«Кочевые» регионы СССР в этот период были слабо интегрированы в политическое и правовое поле страны. Власти констатировали, что для кочевников «никакие советские законы не писаны». Кочевники продолжали жить нормами обычного права, «прадедовскими обычаями», у них сохранялась своя идентичность, тесно связанная с кочевым пастбищным хозяйством и родовым строем под главенством родовых властителей – баев, манапов, аксакалов, нойонов, тайшей, зайсангов и др. В Казахстане связь кочевников с сородичами поддерживалась даже на расстоянии 300 верст.
В 1920-е гг. начался процесс советизации «кочевых» регионов, который в целом был достаточно мягким. Хотя главную роль во взаимодействии Советского государства и кочевников играла политика (а не экономика, как до революции), в этот период сохранялись относительно спокойные отношения между ними. Государство пыталось интегрировать кочевников в советское общество, не разрушая их цивилизационную идентичность, т.е. не переводя на оседлость. Многие ученые в СССР предлагали вдумчивый подход к кочевой цивилизации, ратуя за ее сохранение (максимум – некоторое «переформатирование»).
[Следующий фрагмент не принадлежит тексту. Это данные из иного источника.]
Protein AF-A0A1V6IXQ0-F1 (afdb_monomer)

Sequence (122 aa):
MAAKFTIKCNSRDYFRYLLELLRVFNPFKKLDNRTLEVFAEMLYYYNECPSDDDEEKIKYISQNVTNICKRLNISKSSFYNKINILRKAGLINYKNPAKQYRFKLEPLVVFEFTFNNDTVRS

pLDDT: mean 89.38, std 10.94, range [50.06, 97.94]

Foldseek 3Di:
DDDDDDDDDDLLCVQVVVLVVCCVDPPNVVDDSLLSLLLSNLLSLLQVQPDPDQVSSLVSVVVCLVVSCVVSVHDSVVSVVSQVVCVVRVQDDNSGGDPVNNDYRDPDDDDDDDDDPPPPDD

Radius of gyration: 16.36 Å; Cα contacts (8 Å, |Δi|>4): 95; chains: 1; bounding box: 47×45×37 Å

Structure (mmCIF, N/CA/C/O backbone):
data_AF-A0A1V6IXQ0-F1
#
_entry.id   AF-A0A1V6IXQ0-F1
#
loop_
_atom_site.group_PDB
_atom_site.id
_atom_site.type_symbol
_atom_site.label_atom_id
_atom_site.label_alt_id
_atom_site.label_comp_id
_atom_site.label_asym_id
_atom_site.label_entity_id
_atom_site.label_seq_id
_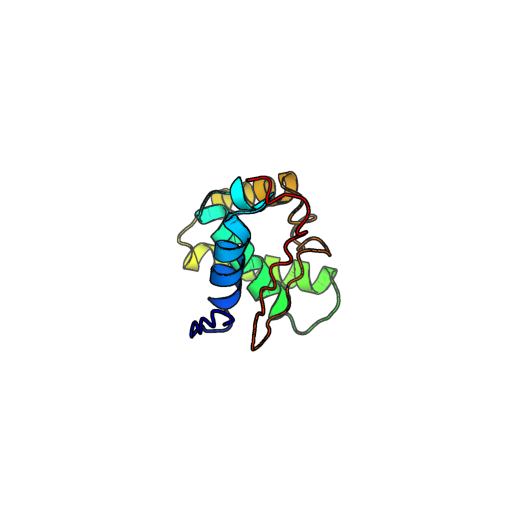atom_site.pdbx_PDB_ins_code
_atom_site.Cartn_x
_atom_site.Cartn_y
_atom_site.Cartn_z
_atom_site.occupancy
_atom_site.B_iso_or_equiv
_atom_site.auth_seq_id
_atom_site.auth_comp_id
_atom_site.auth_asym_id
_atom_site.auth_atom_id
_atom_site.pdbx_PDB_model_num
ATOM 1 N N . MET A 1 1 ? -12.660 -18.882 -25.327 1.00 53.72 1 MET A N 1
ATOM 2 C CA . MET A 1 1 ? -11.887 -17.686 -25.728 1.00 53.72 1 MET A CA 1
ATOM 3 C C . MET A 1 1 ? -11.572 -16.915 -24.456 1.00 53.72 1 MET A C 1
ATOM 5 O O . MET A 1 1 ? -12.508 -16.568 -23.750 1.00 53.72 1 MET A O 1
ATOM 9 N N . ALA A 1 2 ? -10.299 -16.750 -24.092 1.00 64.75 2 ALA A N 1
ATOM 10 C CA . ALA A 1 2 ? -9.937 -16.001 -22.887 1.00 64.75 2 ALA A CA 1
ATOM 11 C C . ALA A 1 2 ? -10.049 -14.496 -23.169 1.00 64.75 2 ALA A C 1
ATOM 13 O O . ALA A 1 2 ? -9.515 -14.017 -24.171 1.00 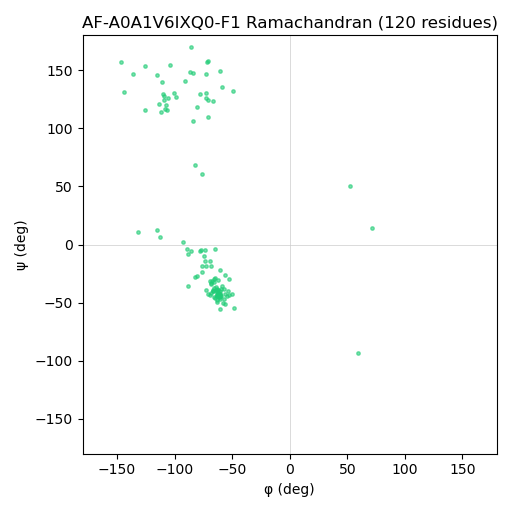64.75 2 ALA A O 1
ATOM 14 N N . ALA A 1 3 ? -10.749 -13.754 -22.312 1.00 69.25 3 ALA A N 1
ATOM 15 C CA . ALA A 1 3 ? -10.783 -12.300 -22.407 1.00 69.25 3 ALA A CA 1
ATOM 16 C C . ALA A 1 3 ? -9.411 -11.735 -21.999 1.00 69.25 3 ALA A C 1
ATOM 18 O O . ALA A 1 3 ? -8.924 -12.021 -20.906 1.00 69.25 3 ALA A O 1
ATOM 19 N N . LYS A 1 4 ? -8.778 -10.944 -22.876 1.00 72.75 4 LYS A N 1
ATOM 20 C CA . LYS A 1 4 ? -7.498 -10.274 -22.607 1.00 72.75 4 LYS A CA 1
ATOM 21 C C . LYS A 1 4 ? -7.712 -8.767 -22.558 1.00 72.75 4 LYS A C 1
ATOM 23 O O . LYS A 1 4 ? -8.113 -8.166 -23.550 1.00 72.75 4 LYS A O 1
ATOM 28 N N . PHE A 1 5 ? -7.379 -8.161 -21.425 1.00 73.12 5 PHE A N 1
ATOM 29 C CA . PHE A 1 5 ? -7.400 -6.712 -21.241 1.00 73.12 5 PHE A CA 1
ATOM 30 C C . PHE A 1 5 ? -5.967 -6.198 -21.100 1.00 73.12 5 PHE A C 1
ATOM 32 O O . PHE A 1 5 ? -5.126 -6.840 -20.475 1.00 73.12 5 PHE A O 1
ATOM 39 N N . THR A 1 6 ? -5.658 -5.054 -21.708 1.00 80.31 6 THR A N 1
ATOM 40 C CA . THR A 1 6 ? -4.341 -4.411 -21.594 1.00 80.31 6 THR A CA 1
ATOM 41 C C . THR A 1 6 ? -4.532 -2.982 -21.119 1.00 80.31 6 THR A C 1
ATOM 43 O O . THR A 1 6 ? -5.131 -2.168 -21.816 1.00 80.31 6 THR A O 1
ATOM 46 N N . ILE A 1 7 ? -4.015 -2.686 -19.928 1.00 80.69 7 ILE A N 1
ATOM 47 C CA . ILE A 1 7 ? -4.074 -1.358 -19.318 1.00 80.69 7 ILE A CA 1
ATOM 48 C C . ILE A 1 7 ? -2.652 -0.807 -19.294 1.00 80.69 7 ILE A C 1
ATOM 50 O O . ILE A 1 7 ? -1.784 -1.342 -18.609 1.00 80.69 7 ILE A O 1
ATOM 54 N N . LYS A 1 8 ? -2.401 0.264 -20.052 1.00 83.44 8 LYS A N 1
ATOM 55 C CA . LYS A 1 8 ? -1.124 0.982 -19.974 1.00 83.44 8 LYS A CA 1
ATOM 56 C C . LYS A 1 8 ? -1.089 1.770 -18.664 1.00 83.44 8 LYS A C 1
ATOM 58 O O . LYS A 1 8 ? -2.001 2.548 -18.390 1.00 83.44 8 LYS A O 1
ATOM 63 N N . CYS A 1 9 ? -0.050 1.578 -17.862 1.00 86.69 9 CYS A N 1
ATOM 64 C CA . CYS A 1 9 ? 0.143 2.300 -16.608 1.00 86.69 9 CYS A CA 1
ATOM 65 C C . CYS A 1 9 ? 1.633 2.537 -16.343 1.00 86.69 9 CYS A C 1
ATOM 67 O O . CYS A 1 9 ? 2.482 1.837 -16.891 1.00 86.69 9 CYS A O 1
ATOM 69 N N . ASN A 1 10 ? 1.950 3.549 -15.534 1.00 89.19 10 ASN A N 1
ATOM 70 C CA . ASN A 1 10 ? 3.296 3.718 -14.984 1.00 89.19 10 ASN A CA 1
ATOM 71 C C . ASN A 1 10 ? 3.441 2.886 -13.692 1.00 89.19 10 ASN A C 1
ATOM 73 O O . ASN A 1 10 ? 2.449 2.395 -13.146 1.00 89.19 10 ASN A O 1
ATOM 77 N N . SER A 1 11 ? 4.667 2.759 -13.174 1.00 85.62 11 SER A N 1
ATOM 78 C CA . SER A 1 11 ? 4.971 1.955 -11.974 1.00 85.62 11 SER A CA 1
ATOM 79 C C . SER A 1 11 ? 4.166 2.357 -10.734 1.00 85.62 11 SER A C 1
ATOM 81 O O . SER A 1 11 ? 3.912 1.555 -9.839 1.00 85.62 11 SER A O 1
ATOM 83 N N . ARG A 1 12 ? 3.732 3.611 -10.684 1.00 86.19 12 ARG A N 1
ATOM 84 C CA . ARG A 1 12 ? 3.037 4.217 -9.555 1.00 86.19 12 ARG A CA 1
ATOM 85 C C . ARG A 1 12 ? 1.518 4.026 -9.629 1.00 86.19 12 ARG A C 1
ATOM 87 O O . ARG A 1 12 ? 0.883 3.812 -8.598 1.00 86.19 12 ARG A O 1
ATOM 94 N N . ASP A 1 13 ? 0.947 4.050 -10.831 1.00 90.44 13 ASP A N 1
ATOM 95 C CA . ASP A 1 13 ? -0.462 3.737 -11.101 1.00 90.44 13 ASP A CA 1
ATOM 96 C C . ASP A 1 13 ? -0.743 2.228 -11.070 1.00 90.44 13 ASP A C 1
ATOM 98 O O . ASP A 1 13 ? -1.878 1.828 -10.804 1.00 90.44 13 ASP A O 1
ATOM 102 N N . TYR A 1 14 ? 0.283 1.398 -11.290 1.00 93.69 14 TYR A N 1
ATOM 103 C CA . TYR A 1 14 ? 0.197 -0.064 -11.256 1.00 93.69 14 TYR A CA 1
ATOM 104 C C . TYR A 1 14 ? -0.519 -0.581 -10.002 1.00 93.69 14 TYR A C 1
ATOM 106 O O . TYR A 1 14 ? -1.530 -1.276 -10.103 1.00 93.69 14 TYR A O 1
ATOM 114 N N . PHE A 1 15 ? -0.055 -0.189 -8.809 1.00 94.31 15 PHE A N 1
ATOM 115 C CA . PHE A 1 15 ? -0.639 -0.672 -7.554 1.00 94.31 15 PHE A CA 1
ATOM 116 C C . PHE A 1 15 ? -2.062 -0.166 -7.337 1.00 94.31 15 PHE A C 1
ATOM 118 O O . PHE A 1 15 ? -2.880 -0.881 -6.765 1.00 94.31 15 PHE A O 1
ATOM 125 N N . ARG A 1 16 ? -2.392 1.034 -7.825 1.00 93.62 16 ARG A N 1
ATOM 126 C CA . ARG A 1 16 ? -3.768 1.536 -7.772 1.00 93.62 16 ARG A CA 1
ATOM 127 C C . ARG A 1 16 ? -4.690 0.645 -8.601 1.00 93.62 16 ARG A C 1
ATOM 129 O O . ARG A 1 16 ? -5.722 0.220 -8.098 1.00 93.62 16 ARG A O 1
ATOM 136 N N . TYR A 1 17 ? -4.318 0.336 -9.842 1.00 92.00 17 TYR A N 1
ATOM 137 C CA . TYR A 1 17 ? -5.136 -0.513 -10.711 1.00 92.00 17 TYR A CA 1
ATOM 138 C C . TYR A 1 17 ? -5.230 -1.947 -10.201 1.00 92.00 17 TYR A C 1
ATOM 140 O O . TYR A 1 17 ? -6.317 -2.518 -10.201 1.00 92.00 17 TYR A O 1
ATOM 148 N N . LEU A 1 18 ? -4.128 -2.495 -9.688 1.00 92.19 18 LEU A N 1
ATOM 149 C CA . LEU A 1 18 ? -4.137 -3.798 -9.034 1.00 92.19 18 LEU A CA 1
ATOM 150 C C . LEU A 1 18 ? -5.134 -3.826 -7.866 1.00 92.19 18 LEU A C 1
ATOM 152 O O . LEU A 1 18 ? -5.946 -4.741 -7.770 1.00 92.19 18 LEU A O 1
ATOM 156 N N . LEU A 1 19 ? -5.117 -2.810 -7.001 1.00 94.31 19 LEU A N 1
ATOM 157 C CA . LEU A 1 19 ? -6.024 -2.739 -5.857 1.00 94.31 19 LEU A CA 1
ATOM 158 C C . LEU A 1 19 ? -7.489 -2.519 -6.255 1.00 94.31 19 LEU A C 1
ATOM 160 O O . LEU A 1 19 ? -8.365 -3.072 -5.594 1.00 94.3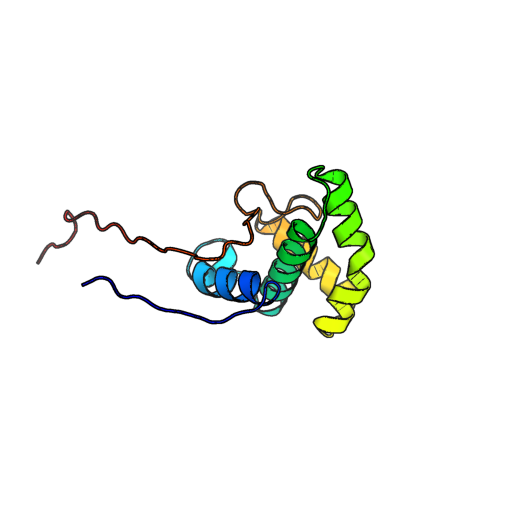1 19 LEU A O 1
ATOM 164 N N . GLU A 1 20 ? -7.771 -1.776 -7.328 1.00 92.31 20 GLU A N 1
ATOM 165 C CA . GLU A 1 20 ? -9.138 -1.661 -7.859 1.00 92.31 20 GLU A CA 1
ATOM 166 C C . GLU A 1 20 ? -9.663 -3.009 -8.374 1.00 92.31 20 GLU A C 1
ATOM 168 O O . GLU A 1 20 ? -10.822 -3.343 -8.141 1.00 92.31 20 GLU A O 1
ATOM 173 N N . LEU A 1 21 ? -8.811 -3.836 -8.988 1.00 90.31 21 LEU A N 1
ATOM 174 C CA . LEU A 1 21 ? -9.190 -5.200 -9.381 1.00 90.31 21 LEU A CA 1
ATOM 175 C C . LEU A 1 21 ? -9.441 -6.091 -8.159 1.00 90.31 21 LEU A C 1
ATOM 177 O O . LEU A 1 21 ? -10.395 -6.868 -8.130 1.00 90.31 21 LEU A O 1
ATOM 181 N N . LEU A 1 22 ? -8.624 -5.946 -7.115 1.00 92.56 22 LEU A N 1
ATOM 182 C CA . LEU A 1 22 ? -8.777 -6.702 -5.871 1.00 92.56 22 LEU A CA 1
ATOM 183 C C . LEU A 1 22 ? -9.941 -6.217 -4.997 1.00 92.56 22 LEU A C 1
ATOM 185 O O . LEU A 1 22 ? -10.315 -6.899 -4.041 1.00 92.56 22 LEU A O 1
ATOM 189 N N . ARG A 1 23 ? -10.550 -5.074 -5.324 1.00 93.50 23 ARG A N 1
ATOM 190 C CA . ARG A 1 23 ? -11.613 -4.432 -4.541 1.00 93.50 23 ARG A CA 1
ATOM 191 C C . ARG A 1 23 ? -12.868 -5.284 -4.378 1.00 93.50 23 ARG A C 1
ATOM 193 O O . ARG A 1 23 ? -13.635 -5.076 -3.443 1.00 93.50 23 ARG A O 1
ATOM 200 N N . VAL A 1 24 ? -13.091 -6.258 -5.252 1.00 92.00 24 VAL A N 1
ATOM 201 C CA . VAL A 1 24 ? -14.222 -7.190 -5.126 1.00 92.00 24 VAL A CA 1
ATOM 202 C C . V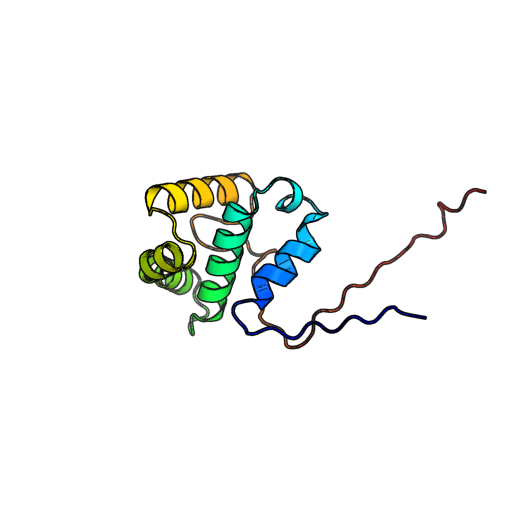AL A 1 24 ? -14.027 -8.208 -3.992 1.00 92.00 24 VAL A C 1
ATOM 204 O O . VAL A 1 24 ? -15.008 -8.773 -3.503 1.00 92.00 24 VAL A O 1
ATOM 207 N N . PHE A 1 25 ? -12.791 -8.397 -3.517 1.00 92.75 25 PHE A N 1
ATOM 208 C CA . PHE A 1 25 ? -12.420 -9.374 -2.494 1.00 92.75 25 PHE A CA 1
ATOM 209 C C . PHE A 1 25 ? -12.186 -8.730 -1.119 1.00 92.75 25 PHE A C 1
ATOM 211 O O . PHE A 1 25 ? -11.822 -7.559 -0.990 1.00 92.75 25 PHE A O 1
ATOM 218 N N . ASN A 1 26 ? -12.370 -9.507 -0.048 1.00 91.38 26 ASN A N 1
ATOM 219 C CA . ASN A 1 26 ? -11.922 -9.096 1.284 1.00 91.38 26 ASN A CA 1
ATOM 220 C C . ASN A 1 26 ? -10.381 -9.183 1.378 1.00 91.38 26 ASN A C 1
ATOM 222 O O . ASN A 1 26 ? -9.804 -10.095 0.792 1.00 91.38 26 ASN A O 1
ATOM 226 N N . PRO A 1 27 ? -9.714 -8.293 2.140 1.00 94.62 27 PRO A N 1
ATOM 227 C CA . PRO A 1 27 ? -10.293 -7.198 2.925 1.00 94.62 27 PRO A CA 1
ATOM 228 C C . PRO A 1 27 ? -10.516 -5.892 2.130 1.00 94.62 27 PRO A C 1
ATOM 230 O O . PRO A 1 27 ? -11.127 -4.965 2.661 1.00 94.62 27 PRO A O 1
ATOM 233 N N . PHE A 1 28 ? -10.074 -5.809 0.870 1.00 95.75 28 PHE A N 1
ATOM 234 C CA . PHE A 1 28 ? -10.095 -4.588 0.044 1.00 95.75 28 PHE A CA 1
ATOM 235 C C . PHE A 1 28 ? -11.490 -3.995 -0.166 1.00 95.75 28 PHE A C 1
ATOM 237 O O . PHE A 1 28 ? -11.648 -2.777 -0.132 1.00 95.75 28 PHE A O 1
ATOM 244 N N . LYS A 1 29 ? -12.514 -4.846 -0.293 1.00 94.94 29 LYS A N 1
ATOM 245 C CA . LYS A 1 29 ? -13.922 -4.449 -0.455 1.00 94.94 29 LYS A CA 1
ATOM 246 C C . LYS A 1 29 ? -14.422 -3.474 0.611 1.00 94.94 29 LYS A C 1
ATOM 248 O O . LYS A 1 29 ? -15.317 -2.678 0.345 1.00 94.94 29 LYS A O 1
ATOM 253 N N . LYS A 1 30 ? -13.870 -3.546 1.824 1.00 93.38 30 LYS A N 1
ATOM 254 C CA . LYS A 1 30 ? -14.303 -2.737 2.974 1.00 93.38 30 LYS A CA 1
ATOM 255 C C . LYS A 1 30 ? -13.583 -1.391 3.074 1.00 93.38 30 LYS A C 1
ATOM 257 O O . LYS A 1 30 ? -13.883 -0.616 3.978 1.00 93.38 30 LYS A O 1
ATOM 262 N N . LEU A 1 31 ? -12.613 -1.127 2.202 1.00 96.44 31 LEU A N 1
ATOM 263 C CA . LEU A 1 31 ? -11.820 0.092 2.245 1.00 96.44 31 LEU A CA 1
ATOM 264 C C . LEU A 1 31 ? -12.442 1.197 1.394 1.00 96.44 31 LEU A C 1
ATOM 266 O O . LEU A 1 31 ? -12.910 0.964 0.280 1.00 96.44 31 LEU A O 1
ATOM 270 N N . ASP A 1 32 ? -12.392 2.427 1.907 1.00 95.62 32 ASP A N 1
ATOM 271 C CA . ASP A 1 32 ? -12.689 3.611 1.106 1.00 95.62 32 ASP A CA 1
ATOM 272 C C . ASP A 1 32 ? -11.579 3.882 0.072 1.00 95.62 32 ASP A C 1
ATOM 274 O O . ASP A 1 32 ? -10.425 3.477 0.254 1.00 95.62 32 ASP A O 1
ATOM 278 N N . ASN A 1 33 ? -11.918 4.622 -0.993 1.00 95.00 33 ASN A N 1
ATOM 279 C CA . ASN A 1 33 ? -10.990 4.955 -2.084 1.00 95.00 33 ASN A CA 1
ATOM 280 C C . ASN A 1 33 ? -9.693 5.583 -1.571 1.00 95.00 33 ASN A C 1
ATOM 282 O O . ASN A 1 33 ? -8.605 5.222 -2.000 1.00 95.00 33 ASN A O 1
ATOM 286 N N . ARG A 1 34 ? -9.791 6.508 -0.615 1.00 96.31 34 ARG A N 1
ATOM 287 C CA . ARG A 1 34 ? -8.624 7.226 -0.097 1.00 96.31 34 ARG A CA 1
ATOM 288 C C . ARG A 1 34 ? -7.711 6.309 0.715 1.00 96.31 34 ARG A C 1
ATOM 290 O O . ARG A 1 34 ? -6.506 6.521 0.760 1.00 96.31 34 ARG A O 1
ATOM 297 N N . THR A 1 35 ? -8.268 5.311 1.389 1.00 97.19 35 THR A N 1
ATOM 298 C CA . THR A 1 35 ? -7.515 4.298 2.134 1.00 97.19 35 THR A CA 1
ATOM 299 C C . THR A 1 35 ? -6.816 3.332 1.175 1.00 97.19 35 THR A C 1
ATOM 301 O O . THR A 1 35 ? -5.649 3.010 1.400 1.00 97.19 35 THR A O 1
ATOM 304 N N . LEU A 1 36 ? -7.469 2.951 0.071 1.00 96.69 36 LEU A N 1
ATOM 305 C CA . LEU A 1 36 ? -6.831 2.202 -1.019 1.00 96.69 36 LEU A CA 1
ATOM 306 C C . LEU A 1 36 ? -5.706 3.002 -1.689 1.00 96.69 36 LEU A C 1
ATOM 308 O O . LEU A 1 36 ? -4.633 2.453 -1.915 1.00 96.69 36 LEU A O 1
ATOM 312 N N . GLU A 1 37 ? -5.900 4.298 -1.939 1.00 96.75 37 GLU A N 1
ATOM 313 C CA . GLU A 1 37 ? -4.863 5.180 -2.496 1.00 96.75 37 GLU A CA 1
ATOM 314 C C . GLU A 1 37 ? -3.630 5.268 -1.589 1.00 96.75 37 GLU A C 1
ATOM 316 O O . GLU A 1 37 ? -2.503 5.156 -2.070 1.00 96.75 37 GLU A O 1
ATOM 321 N N . VAL A 1 38 ? -3.825 5.414 -0.272 1.00 97.31 38 VAL A N 1
ATOM 322 C CA . VAL A 1 38 ? -2.715 5.371 0.695 1.00 97.31 38 VAL A CA 1
ATOM 323 C C . VAL A 1 38 ? -2.002 4.024 0.644 1.00 97.31 38 VAL A C 1
ATOM 325 O O . VAL A 1 38 ? -0.775 3.983 0.699 1.00 97.31 38 VAL A O 1
ATOM 328 N N . PHE A 1 39 ? -2.738 2.921 0.513 1.00 97.19 39 PHE A N 1
ATOM 329 C CA . PHE A 1 39 ? -2.115 1.606 0.424 1.00 97.19 39 PHE A CA 1
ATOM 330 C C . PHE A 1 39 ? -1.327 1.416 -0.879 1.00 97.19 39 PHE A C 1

Однако результаты советизации были фрагментарными и противоречивыми. Значительная часть кочевой цивилизации осталась вне «силового поля» государства и сохранила свою традиционную структуру под властью «родовых авторитетов». Кочевники показали гибкость в социально-политическом плане – они пытались адаптироваться к Советскому государству, оставаясь в рамках традиционного родового уклада жизни. Для властей же это было неприемлемым, ведь «родовые авторитеты» рассматривались ими как «классовый враг». (До революции ситуация была проще: российская администрация спокойно могла действовать через родовых властителей или в связке с ними, и поэтому родовой строй у кочевников ей не мешал).
Само по себе уклонение кочевников от участия в жизни государства не являлось главной проблемой для властей СССР – кочевое население составляло примерно 3 млн чел., т.е. всего лишь 2 % от численности населения страны. Однако кочевники занимали огромные, стратегически важные территории, что и было главной проблемой для власти. Контроль «оседлого» государства за кочевыми народами вообще затруднителен, а после событий революции и Гражданской войны стал еще менее осуществимым. Если во многих частях страны советская власть была установлена с трудом, то на «кочевых» территориях она фактически не была установлена вовсе, что позволяет говорить о совершенно особой ситуации, сложившейся в этих регионах.
Бóльшую важность после революции приобрела проблема трансграничного кочевания. В СССР, где постулатом стало существование страны в условиях «враждебного окружения», бесконтрольное пересечение границы было категорически неприемлемым для властей. Советское государство стремилось к обеспечению полного контроля за эмиграцией и иммиграцией, минимизации или полной ликвидации трансграничного кочевания. Кроме того, если до революции миграции кочевников происходили в основном в традиционном режиме с экономическими целями[997], то при советской власти откочевки стали приобретать политический контекст как форма бегства от государства. При этом властям было сложно понять причину каждой конкретной миграции – была она совершена в рамках традиционного скотоводческого кочевания или с политическими целями.
Эмиграционные настроения среди кочевого населения были опасны для властей СССР ввиду того, что массовая эмиграция – особенно «трудового элемента» – наносила удар по имиджу страны. Крайне нежелательным это было и потому, что приграничные «кочевые» регионы играли для СССР важную внешнеполитическую роль: Бурятия была элементом отношений с Монголией и Тибетом, Казахстан и Киргизия – с мусульманским населением Синьцзяна, Туркмения – с Афганистаном и Персией, все «мусульманские» регионы – с Турцией и другими странами исламского мира. Поэтому власти СССР не могли допустить каких-либо миграционных «эксцессов» в этих регионах. Точно так же действовали сопредельные государства. В подходе СССР, Китая, Персии и Афганистана к трансграничной миграции проявились и борьба за население (важнейший ресурс любого государства), и стремление сохранить контроль над ним.
Однако в 1920-е гг. ни у центральных, ни у местных властей СССР не было четкого видения решения вопросов, связанных с наличием в стране кочевой цивилизации. Они понимали, что «кочевые» регионы необходимо советизировать, но о том, как точно это сделать, представление было расплывчатым.
Центральная власть также не ставила задачу форсирования модернизации «кочевых» регионов, в первое десятилетие после революции политика в отношении кочевников проводилась в относительно спокойном режиме. Меры властей в основном заключались в попытках их советизации без перевода на оседлость. Полное и окончательное обоседление кочевников «имелось в виду» как далекая, «идеальная» цель.